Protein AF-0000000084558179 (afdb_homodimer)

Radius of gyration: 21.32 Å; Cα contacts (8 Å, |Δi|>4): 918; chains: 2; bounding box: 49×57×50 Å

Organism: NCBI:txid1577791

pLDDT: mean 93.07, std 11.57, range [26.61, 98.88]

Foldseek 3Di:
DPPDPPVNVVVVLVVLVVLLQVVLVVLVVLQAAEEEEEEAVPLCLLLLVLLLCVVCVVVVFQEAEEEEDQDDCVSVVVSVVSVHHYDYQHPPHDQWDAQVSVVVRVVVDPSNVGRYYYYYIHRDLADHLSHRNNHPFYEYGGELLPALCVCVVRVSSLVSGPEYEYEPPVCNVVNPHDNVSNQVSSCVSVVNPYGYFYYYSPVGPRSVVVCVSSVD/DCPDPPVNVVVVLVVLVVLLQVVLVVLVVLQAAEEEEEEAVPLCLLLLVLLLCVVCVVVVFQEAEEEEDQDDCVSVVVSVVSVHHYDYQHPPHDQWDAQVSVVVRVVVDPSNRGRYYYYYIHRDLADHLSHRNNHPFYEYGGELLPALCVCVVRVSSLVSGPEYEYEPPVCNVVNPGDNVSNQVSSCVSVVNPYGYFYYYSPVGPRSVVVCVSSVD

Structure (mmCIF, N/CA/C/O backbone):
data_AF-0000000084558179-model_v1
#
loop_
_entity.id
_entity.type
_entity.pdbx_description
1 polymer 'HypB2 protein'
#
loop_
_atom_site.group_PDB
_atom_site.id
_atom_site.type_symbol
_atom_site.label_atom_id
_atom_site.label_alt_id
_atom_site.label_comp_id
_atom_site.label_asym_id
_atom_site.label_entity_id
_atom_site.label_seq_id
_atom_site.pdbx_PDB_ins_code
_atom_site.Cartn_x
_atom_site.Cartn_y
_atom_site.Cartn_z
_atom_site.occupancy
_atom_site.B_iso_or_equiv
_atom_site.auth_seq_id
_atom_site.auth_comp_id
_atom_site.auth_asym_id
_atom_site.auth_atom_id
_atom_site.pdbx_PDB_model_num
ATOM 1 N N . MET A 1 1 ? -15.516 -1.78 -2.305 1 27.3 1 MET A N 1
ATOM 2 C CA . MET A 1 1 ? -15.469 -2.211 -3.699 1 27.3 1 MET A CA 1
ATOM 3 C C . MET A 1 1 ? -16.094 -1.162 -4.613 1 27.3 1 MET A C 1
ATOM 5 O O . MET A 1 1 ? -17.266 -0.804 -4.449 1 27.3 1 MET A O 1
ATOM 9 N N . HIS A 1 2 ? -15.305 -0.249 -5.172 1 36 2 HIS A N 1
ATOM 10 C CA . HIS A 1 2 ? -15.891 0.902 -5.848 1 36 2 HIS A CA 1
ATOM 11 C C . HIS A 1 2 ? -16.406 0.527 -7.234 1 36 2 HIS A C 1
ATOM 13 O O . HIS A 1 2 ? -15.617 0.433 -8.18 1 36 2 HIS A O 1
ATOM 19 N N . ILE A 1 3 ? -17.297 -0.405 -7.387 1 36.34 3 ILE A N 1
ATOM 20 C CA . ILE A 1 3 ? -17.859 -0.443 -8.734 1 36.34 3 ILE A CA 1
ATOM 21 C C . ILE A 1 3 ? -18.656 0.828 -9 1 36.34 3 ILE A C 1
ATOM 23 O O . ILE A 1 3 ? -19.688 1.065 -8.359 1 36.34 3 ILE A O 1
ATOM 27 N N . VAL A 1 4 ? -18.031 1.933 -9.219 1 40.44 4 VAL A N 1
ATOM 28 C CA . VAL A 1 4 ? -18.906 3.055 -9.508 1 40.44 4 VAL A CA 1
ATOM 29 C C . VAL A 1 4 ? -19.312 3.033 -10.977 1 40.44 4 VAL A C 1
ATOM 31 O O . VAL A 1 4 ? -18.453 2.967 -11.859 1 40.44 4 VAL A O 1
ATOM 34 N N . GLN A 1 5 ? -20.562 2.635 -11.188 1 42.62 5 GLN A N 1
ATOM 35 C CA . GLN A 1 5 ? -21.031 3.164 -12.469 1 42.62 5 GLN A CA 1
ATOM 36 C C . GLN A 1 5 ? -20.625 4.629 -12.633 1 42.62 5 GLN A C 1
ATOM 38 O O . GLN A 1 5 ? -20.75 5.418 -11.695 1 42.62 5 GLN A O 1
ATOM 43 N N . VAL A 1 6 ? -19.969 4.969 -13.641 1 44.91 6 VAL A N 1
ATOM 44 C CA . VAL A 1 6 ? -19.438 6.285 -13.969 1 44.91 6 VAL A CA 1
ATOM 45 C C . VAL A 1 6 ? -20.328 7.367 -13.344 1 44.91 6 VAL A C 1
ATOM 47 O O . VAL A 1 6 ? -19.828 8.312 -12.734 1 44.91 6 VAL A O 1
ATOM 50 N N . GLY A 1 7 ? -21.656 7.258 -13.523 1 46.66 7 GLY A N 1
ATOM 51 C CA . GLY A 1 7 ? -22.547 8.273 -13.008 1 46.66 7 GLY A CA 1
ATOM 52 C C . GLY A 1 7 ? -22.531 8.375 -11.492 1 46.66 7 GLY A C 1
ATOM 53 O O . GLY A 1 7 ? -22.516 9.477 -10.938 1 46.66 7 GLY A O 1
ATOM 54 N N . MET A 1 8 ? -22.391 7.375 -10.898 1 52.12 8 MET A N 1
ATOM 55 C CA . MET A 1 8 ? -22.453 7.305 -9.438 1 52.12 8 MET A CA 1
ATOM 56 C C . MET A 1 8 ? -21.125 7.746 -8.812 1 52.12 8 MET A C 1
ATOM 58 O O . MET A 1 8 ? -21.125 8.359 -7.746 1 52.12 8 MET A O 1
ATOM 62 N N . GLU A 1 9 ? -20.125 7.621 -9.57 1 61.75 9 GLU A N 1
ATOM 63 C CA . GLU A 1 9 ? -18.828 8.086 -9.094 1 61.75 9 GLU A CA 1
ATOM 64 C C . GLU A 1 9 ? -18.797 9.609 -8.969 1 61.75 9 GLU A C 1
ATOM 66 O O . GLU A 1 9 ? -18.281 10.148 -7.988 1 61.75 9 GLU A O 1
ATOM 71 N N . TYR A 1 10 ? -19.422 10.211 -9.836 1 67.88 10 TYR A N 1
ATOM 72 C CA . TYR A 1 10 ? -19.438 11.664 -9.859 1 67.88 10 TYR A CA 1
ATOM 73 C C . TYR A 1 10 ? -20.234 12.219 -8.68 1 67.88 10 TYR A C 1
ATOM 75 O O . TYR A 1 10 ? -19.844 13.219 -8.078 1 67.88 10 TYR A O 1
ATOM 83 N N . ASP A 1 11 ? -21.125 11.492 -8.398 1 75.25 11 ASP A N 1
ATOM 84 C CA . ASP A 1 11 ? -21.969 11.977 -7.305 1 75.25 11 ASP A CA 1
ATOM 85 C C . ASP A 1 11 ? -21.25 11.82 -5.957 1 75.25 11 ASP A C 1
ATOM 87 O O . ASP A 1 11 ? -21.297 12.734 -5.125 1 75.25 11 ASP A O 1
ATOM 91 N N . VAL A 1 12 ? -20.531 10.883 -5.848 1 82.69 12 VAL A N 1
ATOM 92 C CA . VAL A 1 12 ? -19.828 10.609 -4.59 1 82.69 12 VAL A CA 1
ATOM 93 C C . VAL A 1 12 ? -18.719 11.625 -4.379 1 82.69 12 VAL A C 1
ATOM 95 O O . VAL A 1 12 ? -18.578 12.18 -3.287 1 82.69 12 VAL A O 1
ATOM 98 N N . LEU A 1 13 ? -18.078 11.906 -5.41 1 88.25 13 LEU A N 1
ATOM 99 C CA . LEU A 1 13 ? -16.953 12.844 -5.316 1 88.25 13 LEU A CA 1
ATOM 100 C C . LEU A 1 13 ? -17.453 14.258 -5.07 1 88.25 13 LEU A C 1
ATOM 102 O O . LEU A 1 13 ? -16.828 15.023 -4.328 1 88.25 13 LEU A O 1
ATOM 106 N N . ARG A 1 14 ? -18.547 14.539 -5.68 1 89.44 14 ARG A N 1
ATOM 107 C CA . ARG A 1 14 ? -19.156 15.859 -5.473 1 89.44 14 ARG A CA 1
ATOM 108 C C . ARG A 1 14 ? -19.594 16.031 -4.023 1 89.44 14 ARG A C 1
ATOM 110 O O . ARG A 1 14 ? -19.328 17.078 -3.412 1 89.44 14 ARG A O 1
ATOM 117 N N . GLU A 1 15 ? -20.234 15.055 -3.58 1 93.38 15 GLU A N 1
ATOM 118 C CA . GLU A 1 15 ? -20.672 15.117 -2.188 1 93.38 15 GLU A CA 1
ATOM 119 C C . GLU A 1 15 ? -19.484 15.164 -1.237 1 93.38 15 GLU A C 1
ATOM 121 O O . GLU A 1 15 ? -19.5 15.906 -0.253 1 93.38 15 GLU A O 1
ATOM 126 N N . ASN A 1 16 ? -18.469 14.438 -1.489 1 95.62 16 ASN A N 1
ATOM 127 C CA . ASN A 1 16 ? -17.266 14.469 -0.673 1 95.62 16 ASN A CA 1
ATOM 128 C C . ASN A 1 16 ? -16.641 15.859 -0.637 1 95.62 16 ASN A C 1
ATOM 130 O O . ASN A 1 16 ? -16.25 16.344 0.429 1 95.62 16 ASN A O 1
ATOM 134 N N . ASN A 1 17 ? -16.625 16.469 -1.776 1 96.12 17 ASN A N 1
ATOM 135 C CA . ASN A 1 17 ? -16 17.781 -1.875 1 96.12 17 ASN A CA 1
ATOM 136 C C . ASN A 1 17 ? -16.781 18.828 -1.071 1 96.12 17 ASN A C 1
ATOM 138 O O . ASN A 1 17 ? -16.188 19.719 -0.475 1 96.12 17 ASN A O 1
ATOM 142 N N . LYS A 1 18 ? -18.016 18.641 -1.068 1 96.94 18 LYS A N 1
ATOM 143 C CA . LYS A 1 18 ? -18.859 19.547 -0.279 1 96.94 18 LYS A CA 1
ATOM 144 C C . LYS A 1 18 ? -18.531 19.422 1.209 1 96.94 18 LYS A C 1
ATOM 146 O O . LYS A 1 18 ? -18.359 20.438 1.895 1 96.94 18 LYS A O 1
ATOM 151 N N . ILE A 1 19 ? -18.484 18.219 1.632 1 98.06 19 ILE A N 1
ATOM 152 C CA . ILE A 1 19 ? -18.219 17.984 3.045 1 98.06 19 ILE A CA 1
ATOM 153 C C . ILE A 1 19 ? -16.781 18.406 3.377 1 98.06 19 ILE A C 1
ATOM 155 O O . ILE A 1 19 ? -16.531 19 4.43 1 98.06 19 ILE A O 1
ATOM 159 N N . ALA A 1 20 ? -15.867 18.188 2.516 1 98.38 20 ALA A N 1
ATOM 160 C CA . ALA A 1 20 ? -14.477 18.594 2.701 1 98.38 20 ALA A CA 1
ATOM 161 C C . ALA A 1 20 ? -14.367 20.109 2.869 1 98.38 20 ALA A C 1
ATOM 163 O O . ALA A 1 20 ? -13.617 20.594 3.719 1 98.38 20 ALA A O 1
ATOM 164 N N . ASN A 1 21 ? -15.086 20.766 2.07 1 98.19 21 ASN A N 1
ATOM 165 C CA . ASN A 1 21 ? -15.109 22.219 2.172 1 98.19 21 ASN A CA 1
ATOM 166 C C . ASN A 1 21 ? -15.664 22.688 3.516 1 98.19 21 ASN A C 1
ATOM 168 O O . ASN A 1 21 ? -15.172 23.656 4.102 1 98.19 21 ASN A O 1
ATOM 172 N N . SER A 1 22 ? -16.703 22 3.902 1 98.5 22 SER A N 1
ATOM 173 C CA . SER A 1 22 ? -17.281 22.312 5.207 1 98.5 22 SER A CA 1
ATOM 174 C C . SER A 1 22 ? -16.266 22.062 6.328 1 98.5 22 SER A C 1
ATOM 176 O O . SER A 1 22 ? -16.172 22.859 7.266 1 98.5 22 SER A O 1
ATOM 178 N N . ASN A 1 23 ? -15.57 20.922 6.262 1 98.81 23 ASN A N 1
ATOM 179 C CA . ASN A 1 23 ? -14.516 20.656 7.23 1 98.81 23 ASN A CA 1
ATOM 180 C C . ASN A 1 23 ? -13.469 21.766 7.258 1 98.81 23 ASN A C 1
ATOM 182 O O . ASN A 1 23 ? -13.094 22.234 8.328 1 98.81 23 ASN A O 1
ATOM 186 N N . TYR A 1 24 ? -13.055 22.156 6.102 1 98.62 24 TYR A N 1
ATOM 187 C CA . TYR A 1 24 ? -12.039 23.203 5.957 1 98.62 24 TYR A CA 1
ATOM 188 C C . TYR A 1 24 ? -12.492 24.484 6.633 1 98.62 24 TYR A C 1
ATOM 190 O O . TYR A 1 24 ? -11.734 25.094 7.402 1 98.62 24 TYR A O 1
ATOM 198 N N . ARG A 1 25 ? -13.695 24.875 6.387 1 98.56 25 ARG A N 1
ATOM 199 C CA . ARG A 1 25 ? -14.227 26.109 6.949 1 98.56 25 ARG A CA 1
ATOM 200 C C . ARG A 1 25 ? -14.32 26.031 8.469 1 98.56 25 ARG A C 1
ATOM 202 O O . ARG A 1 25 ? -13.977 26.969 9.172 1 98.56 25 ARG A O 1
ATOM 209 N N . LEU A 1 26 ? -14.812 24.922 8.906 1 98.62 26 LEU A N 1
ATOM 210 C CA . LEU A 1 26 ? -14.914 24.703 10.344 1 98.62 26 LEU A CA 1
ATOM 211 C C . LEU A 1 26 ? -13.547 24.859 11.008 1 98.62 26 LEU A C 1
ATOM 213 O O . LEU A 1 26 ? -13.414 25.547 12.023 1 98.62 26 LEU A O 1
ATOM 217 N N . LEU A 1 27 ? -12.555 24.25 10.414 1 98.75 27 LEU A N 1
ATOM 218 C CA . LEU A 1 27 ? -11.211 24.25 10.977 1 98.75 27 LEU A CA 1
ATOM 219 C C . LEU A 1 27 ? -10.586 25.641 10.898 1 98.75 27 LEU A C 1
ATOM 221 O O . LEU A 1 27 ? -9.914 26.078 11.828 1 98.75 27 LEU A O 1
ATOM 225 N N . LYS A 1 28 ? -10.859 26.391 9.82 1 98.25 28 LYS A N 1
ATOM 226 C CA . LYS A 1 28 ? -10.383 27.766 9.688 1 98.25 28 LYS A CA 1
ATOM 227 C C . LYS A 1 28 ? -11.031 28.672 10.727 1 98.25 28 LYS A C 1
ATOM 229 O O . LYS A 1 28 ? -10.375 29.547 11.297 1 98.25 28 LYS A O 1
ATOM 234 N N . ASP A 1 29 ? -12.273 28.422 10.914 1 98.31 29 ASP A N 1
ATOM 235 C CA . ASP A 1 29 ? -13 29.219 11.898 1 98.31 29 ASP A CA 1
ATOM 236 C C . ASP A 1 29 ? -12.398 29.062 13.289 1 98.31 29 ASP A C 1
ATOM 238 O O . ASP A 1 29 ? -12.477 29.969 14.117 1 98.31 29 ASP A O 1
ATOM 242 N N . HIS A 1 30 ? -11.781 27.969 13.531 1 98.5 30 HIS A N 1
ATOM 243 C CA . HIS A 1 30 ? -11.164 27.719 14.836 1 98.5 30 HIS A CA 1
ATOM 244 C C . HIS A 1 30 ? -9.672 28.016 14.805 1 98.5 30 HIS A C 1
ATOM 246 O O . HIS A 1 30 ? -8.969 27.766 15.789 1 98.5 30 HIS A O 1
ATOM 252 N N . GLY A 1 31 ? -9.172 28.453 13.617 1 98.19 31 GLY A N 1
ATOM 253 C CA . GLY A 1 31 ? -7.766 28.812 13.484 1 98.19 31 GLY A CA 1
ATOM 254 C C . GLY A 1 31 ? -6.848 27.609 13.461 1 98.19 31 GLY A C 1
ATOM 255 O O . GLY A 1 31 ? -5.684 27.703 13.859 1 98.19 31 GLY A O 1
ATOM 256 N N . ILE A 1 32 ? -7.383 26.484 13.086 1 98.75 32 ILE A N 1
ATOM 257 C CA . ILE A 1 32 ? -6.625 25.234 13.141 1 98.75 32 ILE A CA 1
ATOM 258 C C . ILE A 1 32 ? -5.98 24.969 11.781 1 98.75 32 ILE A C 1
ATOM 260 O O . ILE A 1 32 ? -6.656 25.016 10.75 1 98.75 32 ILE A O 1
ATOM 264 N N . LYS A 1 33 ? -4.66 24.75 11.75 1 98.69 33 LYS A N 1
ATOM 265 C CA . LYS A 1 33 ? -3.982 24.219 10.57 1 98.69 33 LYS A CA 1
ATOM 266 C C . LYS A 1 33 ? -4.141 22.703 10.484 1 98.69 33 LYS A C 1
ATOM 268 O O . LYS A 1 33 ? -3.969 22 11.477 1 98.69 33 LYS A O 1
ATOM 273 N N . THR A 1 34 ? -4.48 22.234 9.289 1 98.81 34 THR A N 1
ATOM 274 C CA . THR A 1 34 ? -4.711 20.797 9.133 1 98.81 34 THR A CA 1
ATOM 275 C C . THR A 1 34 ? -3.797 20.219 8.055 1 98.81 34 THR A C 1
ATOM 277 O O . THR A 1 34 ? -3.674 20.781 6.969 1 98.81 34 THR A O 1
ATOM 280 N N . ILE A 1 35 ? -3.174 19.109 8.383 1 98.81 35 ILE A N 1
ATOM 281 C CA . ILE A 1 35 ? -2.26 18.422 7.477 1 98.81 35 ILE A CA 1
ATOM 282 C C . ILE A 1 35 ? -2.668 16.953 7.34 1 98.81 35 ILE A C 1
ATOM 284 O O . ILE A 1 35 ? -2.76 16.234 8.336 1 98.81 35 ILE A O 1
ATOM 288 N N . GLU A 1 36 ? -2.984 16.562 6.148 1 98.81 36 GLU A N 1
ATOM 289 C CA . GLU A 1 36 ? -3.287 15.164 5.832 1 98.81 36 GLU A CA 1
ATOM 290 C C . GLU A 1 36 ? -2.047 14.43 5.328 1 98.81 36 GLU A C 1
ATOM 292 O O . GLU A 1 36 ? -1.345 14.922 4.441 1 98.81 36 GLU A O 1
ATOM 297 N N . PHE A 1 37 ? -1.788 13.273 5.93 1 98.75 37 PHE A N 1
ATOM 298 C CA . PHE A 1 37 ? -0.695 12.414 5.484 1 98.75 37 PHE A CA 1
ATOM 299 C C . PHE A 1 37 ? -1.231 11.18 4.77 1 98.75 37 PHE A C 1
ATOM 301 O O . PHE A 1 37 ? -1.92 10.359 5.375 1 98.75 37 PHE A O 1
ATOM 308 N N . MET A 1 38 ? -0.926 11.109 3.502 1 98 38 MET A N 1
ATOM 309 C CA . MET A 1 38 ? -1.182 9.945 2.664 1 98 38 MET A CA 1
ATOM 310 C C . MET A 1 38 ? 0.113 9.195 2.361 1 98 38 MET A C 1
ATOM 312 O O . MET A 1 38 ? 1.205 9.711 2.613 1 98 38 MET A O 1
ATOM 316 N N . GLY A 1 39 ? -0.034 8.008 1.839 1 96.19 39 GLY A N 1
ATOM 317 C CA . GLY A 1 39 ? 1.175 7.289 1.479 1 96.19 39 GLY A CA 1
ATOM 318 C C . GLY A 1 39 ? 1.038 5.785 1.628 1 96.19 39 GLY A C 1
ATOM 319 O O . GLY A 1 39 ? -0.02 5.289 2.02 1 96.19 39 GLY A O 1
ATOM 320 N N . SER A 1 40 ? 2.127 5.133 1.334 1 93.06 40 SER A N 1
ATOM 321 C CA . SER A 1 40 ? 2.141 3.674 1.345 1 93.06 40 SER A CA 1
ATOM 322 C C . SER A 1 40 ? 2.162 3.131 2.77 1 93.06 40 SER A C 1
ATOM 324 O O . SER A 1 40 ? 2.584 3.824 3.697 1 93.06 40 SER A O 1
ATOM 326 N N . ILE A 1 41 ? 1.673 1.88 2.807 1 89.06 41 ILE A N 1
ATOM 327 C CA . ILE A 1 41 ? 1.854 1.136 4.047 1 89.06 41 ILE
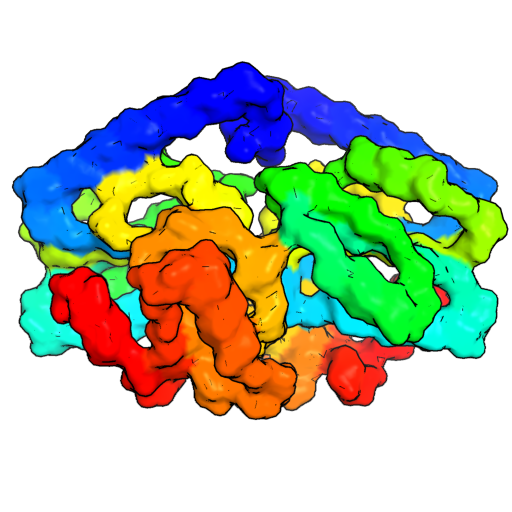 A CA 1
ATOM 328 C C . ILE A 1 41 ? 3.344 1.029 4.375 1 89.06 41 ILE A C 1
ATOM 330 O O . ILE A 1 41 ? 4.156 0.742 3.494 1 89.06 41 ILE A O 1
ATOM 334 N N . GLY A 1 42 ? 3.662 1.396 5.613 1 90.38 42 GLY A N 1
ATOM 335 C CA . GLY A 1 42 ? 5.035 1.209 6.059 1 90.38 42 GLY A CA 1
ATOM 336 C C . GLY A 1 42 ? 5.957 2.338 5.641 1 90.38 42 GLY A C 1
ATOM 337 O O . GLY A 1 42 ? 7.16 2.295 5.906 1 90.38 42 GLY A O 1
ATOM 338 N N . SER A 1 43 ? 5.449 3.373 5.035 1 95.5 43 SER A N 1
ATOM 339 C CA . SER A 1 43 ? 6.281 4.469 4.547 1 95.5 43 SER A CA 1
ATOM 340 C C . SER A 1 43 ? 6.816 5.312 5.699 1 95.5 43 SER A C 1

======

Problem: All lines in the data above from the one with "ATOM 229 O O" through the one with "ATOM 253 C CA" must be repeated exactly, and no others.

Solution to this problem:
ATOM 229 O O . LYS A 1 28 ? -10.375 29.547 11.297 1 98.25 28 LYS A O 1
ATOM 234 N N . ASP A 1 29 ? -12.273 28.422 10.914 1 98.31 29 ASP A N 1
ATOM 235 C CA . ASP A 1 29 ? -13 29.219 11.898 1 98.31 29 ASP A CA 1
ATOM 236 C C . ASP A 1 29 ? -12.398 29.062 13.289 1 98.31 29 ASP A C 1
ATOM 238 O O . ASP A 1 29 ? -12.477 29.969 14.117 1 98.31 29 ASP A O 1
ATOM 242 N N . HIS A 1 30 ? -11.781 27.969 13.531 1 98.5 30 HIS A N 1
ATOM 243 C CA . HIS A 1 30 ? -11.164 27.719 14.836 1 98.5 30 HIS A CA 1
ATOM 244 C C . HIS A 1 30 ? -9.672 28.016 14.805 1 98.5 30 HIS A C 1
ATOM 246 O O . HIS A 1 30 ? -8.969 27.766 15.789 1 98.5 30 HIS A O 1
ATOM 252 N N . GLY A 1 31 ? -9.172 28.453 13.617 1 98.19 31 GLY A N 1
ATOM 253 C CA . GLY A 1 31 ? -7.766 28.812 13.484 1 98.19 31 GLY A CA 1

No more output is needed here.